Tatacara Shalat Bagi Orang Sakit

Tatacara Shalat Bagi Orang Sakit

Segala puji bagi Allah Tabarakallah wa Ta'ala, Rabb semesta alam. Shalawat dan salam kepada Nabi kita Muhammad shallallahu 'alaihi wa sallam, keluarga dan sahabatnya.

Saat ini kita akan melanjutkan pembahasan bersuci bagi orang sakit dengan pembahasan shalat bagi mereka. Masih dari sumber yang sama kami ambil, yaitu dari pembahasan Syaikh Muhammad bin Sholih Al ‘Utsaimin rahimahulla dari Thoharotul Maridh wa Sholatuhu. Semoga bermanfaat.

Bagaimana cara mengerjakan shalat bagi orang yang sakit?

Pertama; wajib bagi orang yang sakit mengerjakan shalat fardhu dalam keadaan berdiri, walaupun tidak bisa berdiri tegak (berdiri miring), atau bersandar pada dinding atau tongkat.

Kedua; jika tidak mampu shalat sambil berdiri, dia diperbolehkan shalat sambil duduk. Ketika shalat sambil duduk, yang paling utama jika ingin melakukan gerakan berdiri (qiyam) dan ruku’ adalah dengan duduk mutarobi’an (duduk dengan kaki bersilang di bawah paha). Sedangkan jika ingin melakukan gerakan sujud, yang lebih utama adalah jika dilakukan dengan duduk muftarisyan (duduk seperti ketika tasyahud awwal).

Ketiga; jika tidak mampu mengerjakan shalat sambil duduk, boleh shalat sambil tidur menyamping (yang paling utama tidur menyamping pada sisi kanan) dan badan mengarah ke arah kiblat. Jika tidak mampu diarahkan ke kiblat, boleh shalat ke arah mana saja. Jika memang terpaksa seperti ini, shalatnya tidak perlu diulangi.

Keempat; jika tidak mampu mengerjakan shalat sambil tidur menyamping, maka dibolehkan tidur terlentang. Caranya adalah: kaki dihadapkan ke arah kiblat dan sangat bagus jika kepala agak sedikit diangkat supaya terlihat menghadap ke kiblat. Jika kakinya tadi tidak mampu dihadapkan ke kiblat, boleh shalat dalam keadaan bagaimanapun. Jika memang terpaksa seperti ini, shalatnya tidak perlu diulangi.

Kelima; wajib bagi orang yang sakit melakukan gerakan ruku’ dan sujud. Jika tidak mampu, boleh dengan memberi isyarat pada dua gerakan tadi dengan kepala. Dan sujud diusahakan lebih rendah daripada ruku’.

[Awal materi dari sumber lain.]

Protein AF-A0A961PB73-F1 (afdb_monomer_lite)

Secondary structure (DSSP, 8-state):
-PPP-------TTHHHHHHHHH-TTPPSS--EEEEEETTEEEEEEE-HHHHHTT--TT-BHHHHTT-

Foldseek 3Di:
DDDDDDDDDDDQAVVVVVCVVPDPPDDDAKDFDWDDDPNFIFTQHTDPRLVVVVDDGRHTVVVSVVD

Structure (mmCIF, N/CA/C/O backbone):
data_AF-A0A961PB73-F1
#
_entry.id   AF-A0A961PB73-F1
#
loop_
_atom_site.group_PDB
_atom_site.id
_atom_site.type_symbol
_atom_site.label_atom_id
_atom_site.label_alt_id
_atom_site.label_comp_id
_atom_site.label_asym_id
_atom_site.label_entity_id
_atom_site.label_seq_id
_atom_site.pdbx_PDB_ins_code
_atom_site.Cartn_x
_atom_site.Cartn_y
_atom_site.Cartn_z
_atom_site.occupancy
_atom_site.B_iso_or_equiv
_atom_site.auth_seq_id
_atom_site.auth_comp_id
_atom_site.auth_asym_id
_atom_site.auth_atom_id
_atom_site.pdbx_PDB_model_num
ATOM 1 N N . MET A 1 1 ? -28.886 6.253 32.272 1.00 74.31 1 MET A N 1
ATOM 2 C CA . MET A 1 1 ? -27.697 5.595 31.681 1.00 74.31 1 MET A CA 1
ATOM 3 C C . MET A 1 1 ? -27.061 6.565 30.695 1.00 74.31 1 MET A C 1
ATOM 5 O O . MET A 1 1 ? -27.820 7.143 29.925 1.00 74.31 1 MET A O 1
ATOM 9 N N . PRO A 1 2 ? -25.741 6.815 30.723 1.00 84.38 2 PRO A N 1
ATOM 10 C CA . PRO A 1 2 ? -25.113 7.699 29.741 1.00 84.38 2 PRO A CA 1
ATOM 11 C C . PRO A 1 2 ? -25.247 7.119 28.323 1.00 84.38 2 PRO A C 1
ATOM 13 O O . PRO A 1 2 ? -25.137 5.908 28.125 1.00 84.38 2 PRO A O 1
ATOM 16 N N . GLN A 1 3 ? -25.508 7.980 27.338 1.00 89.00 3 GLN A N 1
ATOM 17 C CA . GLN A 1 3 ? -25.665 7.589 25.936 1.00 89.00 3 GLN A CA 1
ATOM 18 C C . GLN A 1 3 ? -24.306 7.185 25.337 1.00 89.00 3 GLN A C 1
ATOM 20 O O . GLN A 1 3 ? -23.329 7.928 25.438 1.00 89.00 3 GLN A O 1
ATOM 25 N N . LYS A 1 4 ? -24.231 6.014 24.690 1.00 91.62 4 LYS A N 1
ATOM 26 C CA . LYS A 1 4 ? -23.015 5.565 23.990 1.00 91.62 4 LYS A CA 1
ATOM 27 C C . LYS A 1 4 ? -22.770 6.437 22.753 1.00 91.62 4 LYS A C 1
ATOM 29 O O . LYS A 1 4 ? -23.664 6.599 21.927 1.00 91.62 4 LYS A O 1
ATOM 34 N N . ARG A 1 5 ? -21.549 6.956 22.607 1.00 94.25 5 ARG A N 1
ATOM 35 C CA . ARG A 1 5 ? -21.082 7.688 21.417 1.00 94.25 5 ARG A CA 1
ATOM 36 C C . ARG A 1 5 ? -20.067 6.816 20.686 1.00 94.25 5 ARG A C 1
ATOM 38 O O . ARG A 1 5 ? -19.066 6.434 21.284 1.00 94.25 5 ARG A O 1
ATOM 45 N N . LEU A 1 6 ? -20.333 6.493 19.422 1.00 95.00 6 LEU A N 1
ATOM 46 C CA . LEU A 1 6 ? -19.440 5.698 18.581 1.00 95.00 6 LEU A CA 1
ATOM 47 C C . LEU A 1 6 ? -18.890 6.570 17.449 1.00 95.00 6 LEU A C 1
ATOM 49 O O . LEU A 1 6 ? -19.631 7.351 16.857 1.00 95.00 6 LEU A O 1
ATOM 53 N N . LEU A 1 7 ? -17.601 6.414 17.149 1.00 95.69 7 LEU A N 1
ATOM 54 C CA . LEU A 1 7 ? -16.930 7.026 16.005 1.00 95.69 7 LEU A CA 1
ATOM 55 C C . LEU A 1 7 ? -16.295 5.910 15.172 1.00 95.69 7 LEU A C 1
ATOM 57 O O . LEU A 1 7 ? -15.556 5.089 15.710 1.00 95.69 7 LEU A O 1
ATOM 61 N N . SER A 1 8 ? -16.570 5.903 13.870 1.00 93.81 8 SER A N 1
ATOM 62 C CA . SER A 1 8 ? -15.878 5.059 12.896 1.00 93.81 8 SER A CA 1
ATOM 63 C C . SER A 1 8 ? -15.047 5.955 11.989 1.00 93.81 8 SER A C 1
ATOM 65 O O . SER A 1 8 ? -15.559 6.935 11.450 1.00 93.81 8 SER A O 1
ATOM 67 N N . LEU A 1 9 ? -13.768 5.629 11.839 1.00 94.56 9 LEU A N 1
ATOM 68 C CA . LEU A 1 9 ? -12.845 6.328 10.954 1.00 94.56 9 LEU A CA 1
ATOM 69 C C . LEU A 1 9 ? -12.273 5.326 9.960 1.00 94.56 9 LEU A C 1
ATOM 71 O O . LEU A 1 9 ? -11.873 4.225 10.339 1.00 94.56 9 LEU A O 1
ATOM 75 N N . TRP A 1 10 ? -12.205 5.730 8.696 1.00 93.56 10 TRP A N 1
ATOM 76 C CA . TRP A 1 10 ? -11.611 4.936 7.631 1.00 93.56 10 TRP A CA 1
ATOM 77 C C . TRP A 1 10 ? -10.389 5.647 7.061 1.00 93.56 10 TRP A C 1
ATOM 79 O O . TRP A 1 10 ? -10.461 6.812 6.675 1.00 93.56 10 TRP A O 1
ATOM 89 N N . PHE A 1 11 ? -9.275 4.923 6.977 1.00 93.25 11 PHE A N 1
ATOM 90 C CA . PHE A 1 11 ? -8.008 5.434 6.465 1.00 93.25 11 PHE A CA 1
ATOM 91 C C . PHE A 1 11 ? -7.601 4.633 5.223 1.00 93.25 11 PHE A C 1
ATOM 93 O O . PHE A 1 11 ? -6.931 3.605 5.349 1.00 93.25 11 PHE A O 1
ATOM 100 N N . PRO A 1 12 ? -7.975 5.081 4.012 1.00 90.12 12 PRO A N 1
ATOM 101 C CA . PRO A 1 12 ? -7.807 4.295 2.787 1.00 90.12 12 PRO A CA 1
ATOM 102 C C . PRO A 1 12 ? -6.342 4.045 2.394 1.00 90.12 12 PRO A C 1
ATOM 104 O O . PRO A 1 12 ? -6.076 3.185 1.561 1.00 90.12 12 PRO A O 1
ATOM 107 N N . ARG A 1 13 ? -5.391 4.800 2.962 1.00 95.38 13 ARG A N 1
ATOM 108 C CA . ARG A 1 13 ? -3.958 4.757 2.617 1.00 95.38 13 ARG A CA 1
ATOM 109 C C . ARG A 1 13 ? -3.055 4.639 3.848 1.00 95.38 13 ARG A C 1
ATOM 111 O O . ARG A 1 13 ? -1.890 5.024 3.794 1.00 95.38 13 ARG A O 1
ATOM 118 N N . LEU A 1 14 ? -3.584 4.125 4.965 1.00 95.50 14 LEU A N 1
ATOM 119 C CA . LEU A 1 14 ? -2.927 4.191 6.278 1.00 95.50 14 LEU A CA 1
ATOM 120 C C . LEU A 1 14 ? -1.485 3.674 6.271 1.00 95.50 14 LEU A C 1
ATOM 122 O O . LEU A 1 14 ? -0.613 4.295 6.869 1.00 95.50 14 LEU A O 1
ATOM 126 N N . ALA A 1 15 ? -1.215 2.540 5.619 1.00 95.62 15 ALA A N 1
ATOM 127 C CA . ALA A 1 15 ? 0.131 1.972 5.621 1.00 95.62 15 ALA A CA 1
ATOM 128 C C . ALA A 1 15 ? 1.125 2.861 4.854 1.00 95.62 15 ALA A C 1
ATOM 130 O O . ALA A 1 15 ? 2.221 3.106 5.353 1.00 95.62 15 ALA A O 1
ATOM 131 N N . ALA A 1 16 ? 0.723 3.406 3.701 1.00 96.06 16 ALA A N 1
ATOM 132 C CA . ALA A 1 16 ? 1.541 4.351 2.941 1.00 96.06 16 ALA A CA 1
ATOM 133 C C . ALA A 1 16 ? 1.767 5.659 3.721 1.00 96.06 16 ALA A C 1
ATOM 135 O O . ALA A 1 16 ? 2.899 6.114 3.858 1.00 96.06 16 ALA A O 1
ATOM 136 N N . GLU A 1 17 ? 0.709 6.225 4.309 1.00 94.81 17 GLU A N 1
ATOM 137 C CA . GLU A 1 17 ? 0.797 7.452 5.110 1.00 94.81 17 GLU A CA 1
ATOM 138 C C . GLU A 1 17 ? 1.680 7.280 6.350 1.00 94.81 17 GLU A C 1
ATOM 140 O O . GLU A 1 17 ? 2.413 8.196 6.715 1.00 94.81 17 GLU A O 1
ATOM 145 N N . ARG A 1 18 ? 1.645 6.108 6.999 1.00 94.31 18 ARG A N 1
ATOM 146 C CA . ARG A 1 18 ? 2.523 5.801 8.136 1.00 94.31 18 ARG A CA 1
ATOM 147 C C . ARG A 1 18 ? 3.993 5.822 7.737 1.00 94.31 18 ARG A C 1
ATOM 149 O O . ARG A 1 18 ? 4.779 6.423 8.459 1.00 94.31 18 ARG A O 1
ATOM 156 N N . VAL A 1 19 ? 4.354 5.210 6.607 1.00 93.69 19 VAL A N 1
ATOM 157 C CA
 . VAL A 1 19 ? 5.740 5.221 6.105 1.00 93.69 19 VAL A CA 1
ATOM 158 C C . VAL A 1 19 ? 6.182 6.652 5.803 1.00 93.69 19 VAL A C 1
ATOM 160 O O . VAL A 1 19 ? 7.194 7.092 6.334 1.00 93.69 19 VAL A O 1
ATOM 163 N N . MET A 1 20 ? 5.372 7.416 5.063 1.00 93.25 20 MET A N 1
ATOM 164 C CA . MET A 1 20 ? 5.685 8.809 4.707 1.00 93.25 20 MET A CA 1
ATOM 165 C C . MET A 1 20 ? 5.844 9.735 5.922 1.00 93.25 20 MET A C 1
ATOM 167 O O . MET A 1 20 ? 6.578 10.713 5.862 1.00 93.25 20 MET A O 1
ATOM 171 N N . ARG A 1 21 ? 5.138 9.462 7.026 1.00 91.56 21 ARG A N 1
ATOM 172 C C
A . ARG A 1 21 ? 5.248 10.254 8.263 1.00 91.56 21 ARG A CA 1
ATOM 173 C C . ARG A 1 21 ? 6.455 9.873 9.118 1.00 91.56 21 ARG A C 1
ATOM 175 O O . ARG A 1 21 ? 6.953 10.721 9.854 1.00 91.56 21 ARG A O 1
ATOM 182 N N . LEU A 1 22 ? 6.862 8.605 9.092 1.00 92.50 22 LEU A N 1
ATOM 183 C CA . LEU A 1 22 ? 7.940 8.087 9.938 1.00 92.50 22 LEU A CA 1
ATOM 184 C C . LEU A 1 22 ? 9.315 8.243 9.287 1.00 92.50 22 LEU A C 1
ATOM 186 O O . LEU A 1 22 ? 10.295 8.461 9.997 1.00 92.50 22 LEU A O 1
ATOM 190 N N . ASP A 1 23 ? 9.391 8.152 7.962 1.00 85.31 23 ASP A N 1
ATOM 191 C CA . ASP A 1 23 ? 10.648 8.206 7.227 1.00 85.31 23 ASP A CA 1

Jika mampu ruku’, namun tidak mampu sujud, maka dia melakukan ruku’ sebagaimana ruku’ yang biasa dilakukan dan sujud dilakukan dengan isyarat. Jika dia mampu sujud, namun tidak mampu ruku’, maka dia melakukan sujud sebagaimana yang biasa dilakukan dan ruku’ dilakukan dengan isyarat.

Keenam; jika tidak mampu berisyarat dengan kepala ketika ruku’ dan sujud, boleh berisyarat dengan kedipan mata. Jika ruku’, mata dikedipkan sedikit. Namun ketika sujud, mata lebih dikedipkan lagi.

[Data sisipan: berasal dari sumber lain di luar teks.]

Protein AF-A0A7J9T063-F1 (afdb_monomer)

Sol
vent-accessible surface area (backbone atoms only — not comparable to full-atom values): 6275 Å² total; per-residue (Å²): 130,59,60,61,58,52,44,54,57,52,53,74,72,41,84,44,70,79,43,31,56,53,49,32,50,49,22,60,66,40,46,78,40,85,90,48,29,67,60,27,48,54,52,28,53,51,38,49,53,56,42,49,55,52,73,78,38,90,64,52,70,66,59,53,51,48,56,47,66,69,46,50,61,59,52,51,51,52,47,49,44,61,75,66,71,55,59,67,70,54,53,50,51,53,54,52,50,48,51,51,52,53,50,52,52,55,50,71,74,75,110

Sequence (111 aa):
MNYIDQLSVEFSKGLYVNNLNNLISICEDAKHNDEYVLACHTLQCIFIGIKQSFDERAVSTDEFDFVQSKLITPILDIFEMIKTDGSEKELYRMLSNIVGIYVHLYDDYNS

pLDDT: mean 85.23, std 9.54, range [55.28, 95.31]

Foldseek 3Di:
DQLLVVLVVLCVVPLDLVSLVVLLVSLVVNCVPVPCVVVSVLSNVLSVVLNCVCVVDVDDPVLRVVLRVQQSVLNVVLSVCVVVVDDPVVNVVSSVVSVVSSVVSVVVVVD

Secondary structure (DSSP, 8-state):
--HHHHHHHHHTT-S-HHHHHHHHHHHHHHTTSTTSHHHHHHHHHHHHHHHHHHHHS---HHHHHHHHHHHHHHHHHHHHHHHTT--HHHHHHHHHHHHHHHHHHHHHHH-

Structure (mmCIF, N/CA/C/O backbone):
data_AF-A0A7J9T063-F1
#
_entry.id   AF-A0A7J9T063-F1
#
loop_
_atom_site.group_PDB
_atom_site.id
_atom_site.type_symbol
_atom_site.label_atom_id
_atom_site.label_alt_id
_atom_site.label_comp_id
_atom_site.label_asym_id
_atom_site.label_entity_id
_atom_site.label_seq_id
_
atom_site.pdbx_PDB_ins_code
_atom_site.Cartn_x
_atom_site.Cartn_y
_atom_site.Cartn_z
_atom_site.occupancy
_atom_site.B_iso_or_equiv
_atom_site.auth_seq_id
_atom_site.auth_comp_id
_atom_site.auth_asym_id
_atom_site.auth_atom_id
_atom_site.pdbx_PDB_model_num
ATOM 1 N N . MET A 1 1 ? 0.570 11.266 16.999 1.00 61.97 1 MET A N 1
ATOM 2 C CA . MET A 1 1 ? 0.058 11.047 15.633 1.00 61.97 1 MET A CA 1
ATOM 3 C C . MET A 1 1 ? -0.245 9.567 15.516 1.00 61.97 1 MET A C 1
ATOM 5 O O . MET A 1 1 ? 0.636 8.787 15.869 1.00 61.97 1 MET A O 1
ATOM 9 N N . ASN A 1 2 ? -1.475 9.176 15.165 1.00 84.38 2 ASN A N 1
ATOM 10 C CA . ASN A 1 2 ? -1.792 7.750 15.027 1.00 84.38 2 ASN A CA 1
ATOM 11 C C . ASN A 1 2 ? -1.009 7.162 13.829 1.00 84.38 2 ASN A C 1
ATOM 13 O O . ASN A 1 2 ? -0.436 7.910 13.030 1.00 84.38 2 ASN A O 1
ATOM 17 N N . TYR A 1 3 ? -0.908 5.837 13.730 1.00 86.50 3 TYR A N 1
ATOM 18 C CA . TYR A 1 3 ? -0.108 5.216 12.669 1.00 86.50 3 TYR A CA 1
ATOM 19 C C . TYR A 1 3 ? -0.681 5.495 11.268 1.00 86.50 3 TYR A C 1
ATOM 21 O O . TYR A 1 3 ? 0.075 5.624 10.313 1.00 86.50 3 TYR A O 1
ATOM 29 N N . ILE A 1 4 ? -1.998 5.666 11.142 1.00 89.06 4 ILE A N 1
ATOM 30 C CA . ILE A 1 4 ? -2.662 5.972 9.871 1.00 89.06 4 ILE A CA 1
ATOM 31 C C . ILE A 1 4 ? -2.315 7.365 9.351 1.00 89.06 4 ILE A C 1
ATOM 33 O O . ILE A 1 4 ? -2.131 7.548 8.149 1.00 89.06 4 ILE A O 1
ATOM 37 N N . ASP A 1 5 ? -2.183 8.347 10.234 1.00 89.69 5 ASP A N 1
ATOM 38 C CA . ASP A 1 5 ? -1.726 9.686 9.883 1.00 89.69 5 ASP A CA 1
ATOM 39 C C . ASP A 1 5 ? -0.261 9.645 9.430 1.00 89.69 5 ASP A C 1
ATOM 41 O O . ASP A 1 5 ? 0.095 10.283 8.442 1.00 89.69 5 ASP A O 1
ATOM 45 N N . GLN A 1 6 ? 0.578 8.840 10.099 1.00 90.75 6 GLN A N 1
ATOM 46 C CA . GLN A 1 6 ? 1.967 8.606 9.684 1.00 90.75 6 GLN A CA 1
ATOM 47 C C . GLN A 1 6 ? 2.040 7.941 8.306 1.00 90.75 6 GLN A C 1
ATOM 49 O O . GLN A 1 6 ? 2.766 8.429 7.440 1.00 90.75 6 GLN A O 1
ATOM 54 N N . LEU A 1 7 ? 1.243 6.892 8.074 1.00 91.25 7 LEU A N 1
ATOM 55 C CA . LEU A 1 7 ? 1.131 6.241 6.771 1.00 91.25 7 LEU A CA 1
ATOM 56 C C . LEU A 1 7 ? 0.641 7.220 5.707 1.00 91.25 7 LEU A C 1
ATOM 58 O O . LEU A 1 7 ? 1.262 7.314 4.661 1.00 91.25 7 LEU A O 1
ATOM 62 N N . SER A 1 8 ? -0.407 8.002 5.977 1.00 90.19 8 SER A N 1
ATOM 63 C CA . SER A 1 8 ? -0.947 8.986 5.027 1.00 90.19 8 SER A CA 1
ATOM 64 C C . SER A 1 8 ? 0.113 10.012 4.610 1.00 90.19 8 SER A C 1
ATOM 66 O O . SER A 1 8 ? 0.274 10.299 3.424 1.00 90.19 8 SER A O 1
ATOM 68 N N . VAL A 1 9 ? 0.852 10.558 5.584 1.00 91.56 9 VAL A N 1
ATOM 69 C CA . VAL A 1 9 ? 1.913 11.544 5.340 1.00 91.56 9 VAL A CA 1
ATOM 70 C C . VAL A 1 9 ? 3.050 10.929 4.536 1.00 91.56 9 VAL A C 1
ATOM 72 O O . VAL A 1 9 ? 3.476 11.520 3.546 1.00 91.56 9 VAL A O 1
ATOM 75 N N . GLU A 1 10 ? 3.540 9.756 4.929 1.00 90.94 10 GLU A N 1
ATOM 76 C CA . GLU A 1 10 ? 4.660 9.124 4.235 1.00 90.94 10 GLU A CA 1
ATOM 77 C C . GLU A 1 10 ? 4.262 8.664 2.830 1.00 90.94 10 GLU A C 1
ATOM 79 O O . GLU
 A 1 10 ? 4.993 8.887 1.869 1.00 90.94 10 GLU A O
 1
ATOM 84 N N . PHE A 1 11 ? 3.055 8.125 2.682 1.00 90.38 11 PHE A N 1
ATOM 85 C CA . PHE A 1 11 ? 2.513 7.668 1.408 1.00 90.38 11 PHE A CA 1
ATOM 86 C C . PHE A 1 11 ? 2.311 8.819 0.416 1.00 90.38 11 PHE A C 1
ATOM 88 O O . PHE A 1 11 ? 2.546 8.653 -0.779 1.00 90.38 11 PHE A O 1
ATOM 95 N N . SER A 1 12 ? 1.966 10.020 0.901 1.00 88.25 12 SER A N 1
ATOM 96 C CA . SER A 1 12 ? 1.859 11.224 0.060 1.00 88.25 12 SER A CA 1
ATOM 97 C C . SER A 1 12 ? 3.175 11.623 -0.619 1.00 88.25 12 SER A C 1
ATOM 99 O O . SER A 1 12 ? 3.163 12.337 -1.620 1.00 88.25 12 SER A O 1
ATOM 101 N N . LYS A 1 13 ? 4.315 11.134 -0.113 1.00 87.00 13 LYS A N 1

Adapun isyarat dengan jari sebagaimana yang biasa dilakukan oleh sebagian orang yang sakit, maka ini tidaklah benar. Aku sendiri tidak mengetahui kalau perbuatan semacam ini memiliki landasan dari Al Kitab dan As Sunnah atau perkataan ulama.

Ketujuh; jika tidak mampu berisyarat dengan kepala atau kedipan mata, maka dibolehkan shalat dalam hati. Dia tetap bertakbir dan membaca surat, lalu berniat melakukan ruku’, sujud, berdiri dan duduk dengan dibayangkan dalam hati. Karena setiap orang akan memperoleh yang dia niatkan.

Kedelapan; wajib bagi setiap orang yang sakit untuk mengerjakan shalat di waktunya (tidak boleh sampai keluar waktu), dia mengerjakan sesuai dengan kemampuannya sebagaimana yang telah dijelaskan dan tidak boleh mengakhirkan satu shalat dari waktunya.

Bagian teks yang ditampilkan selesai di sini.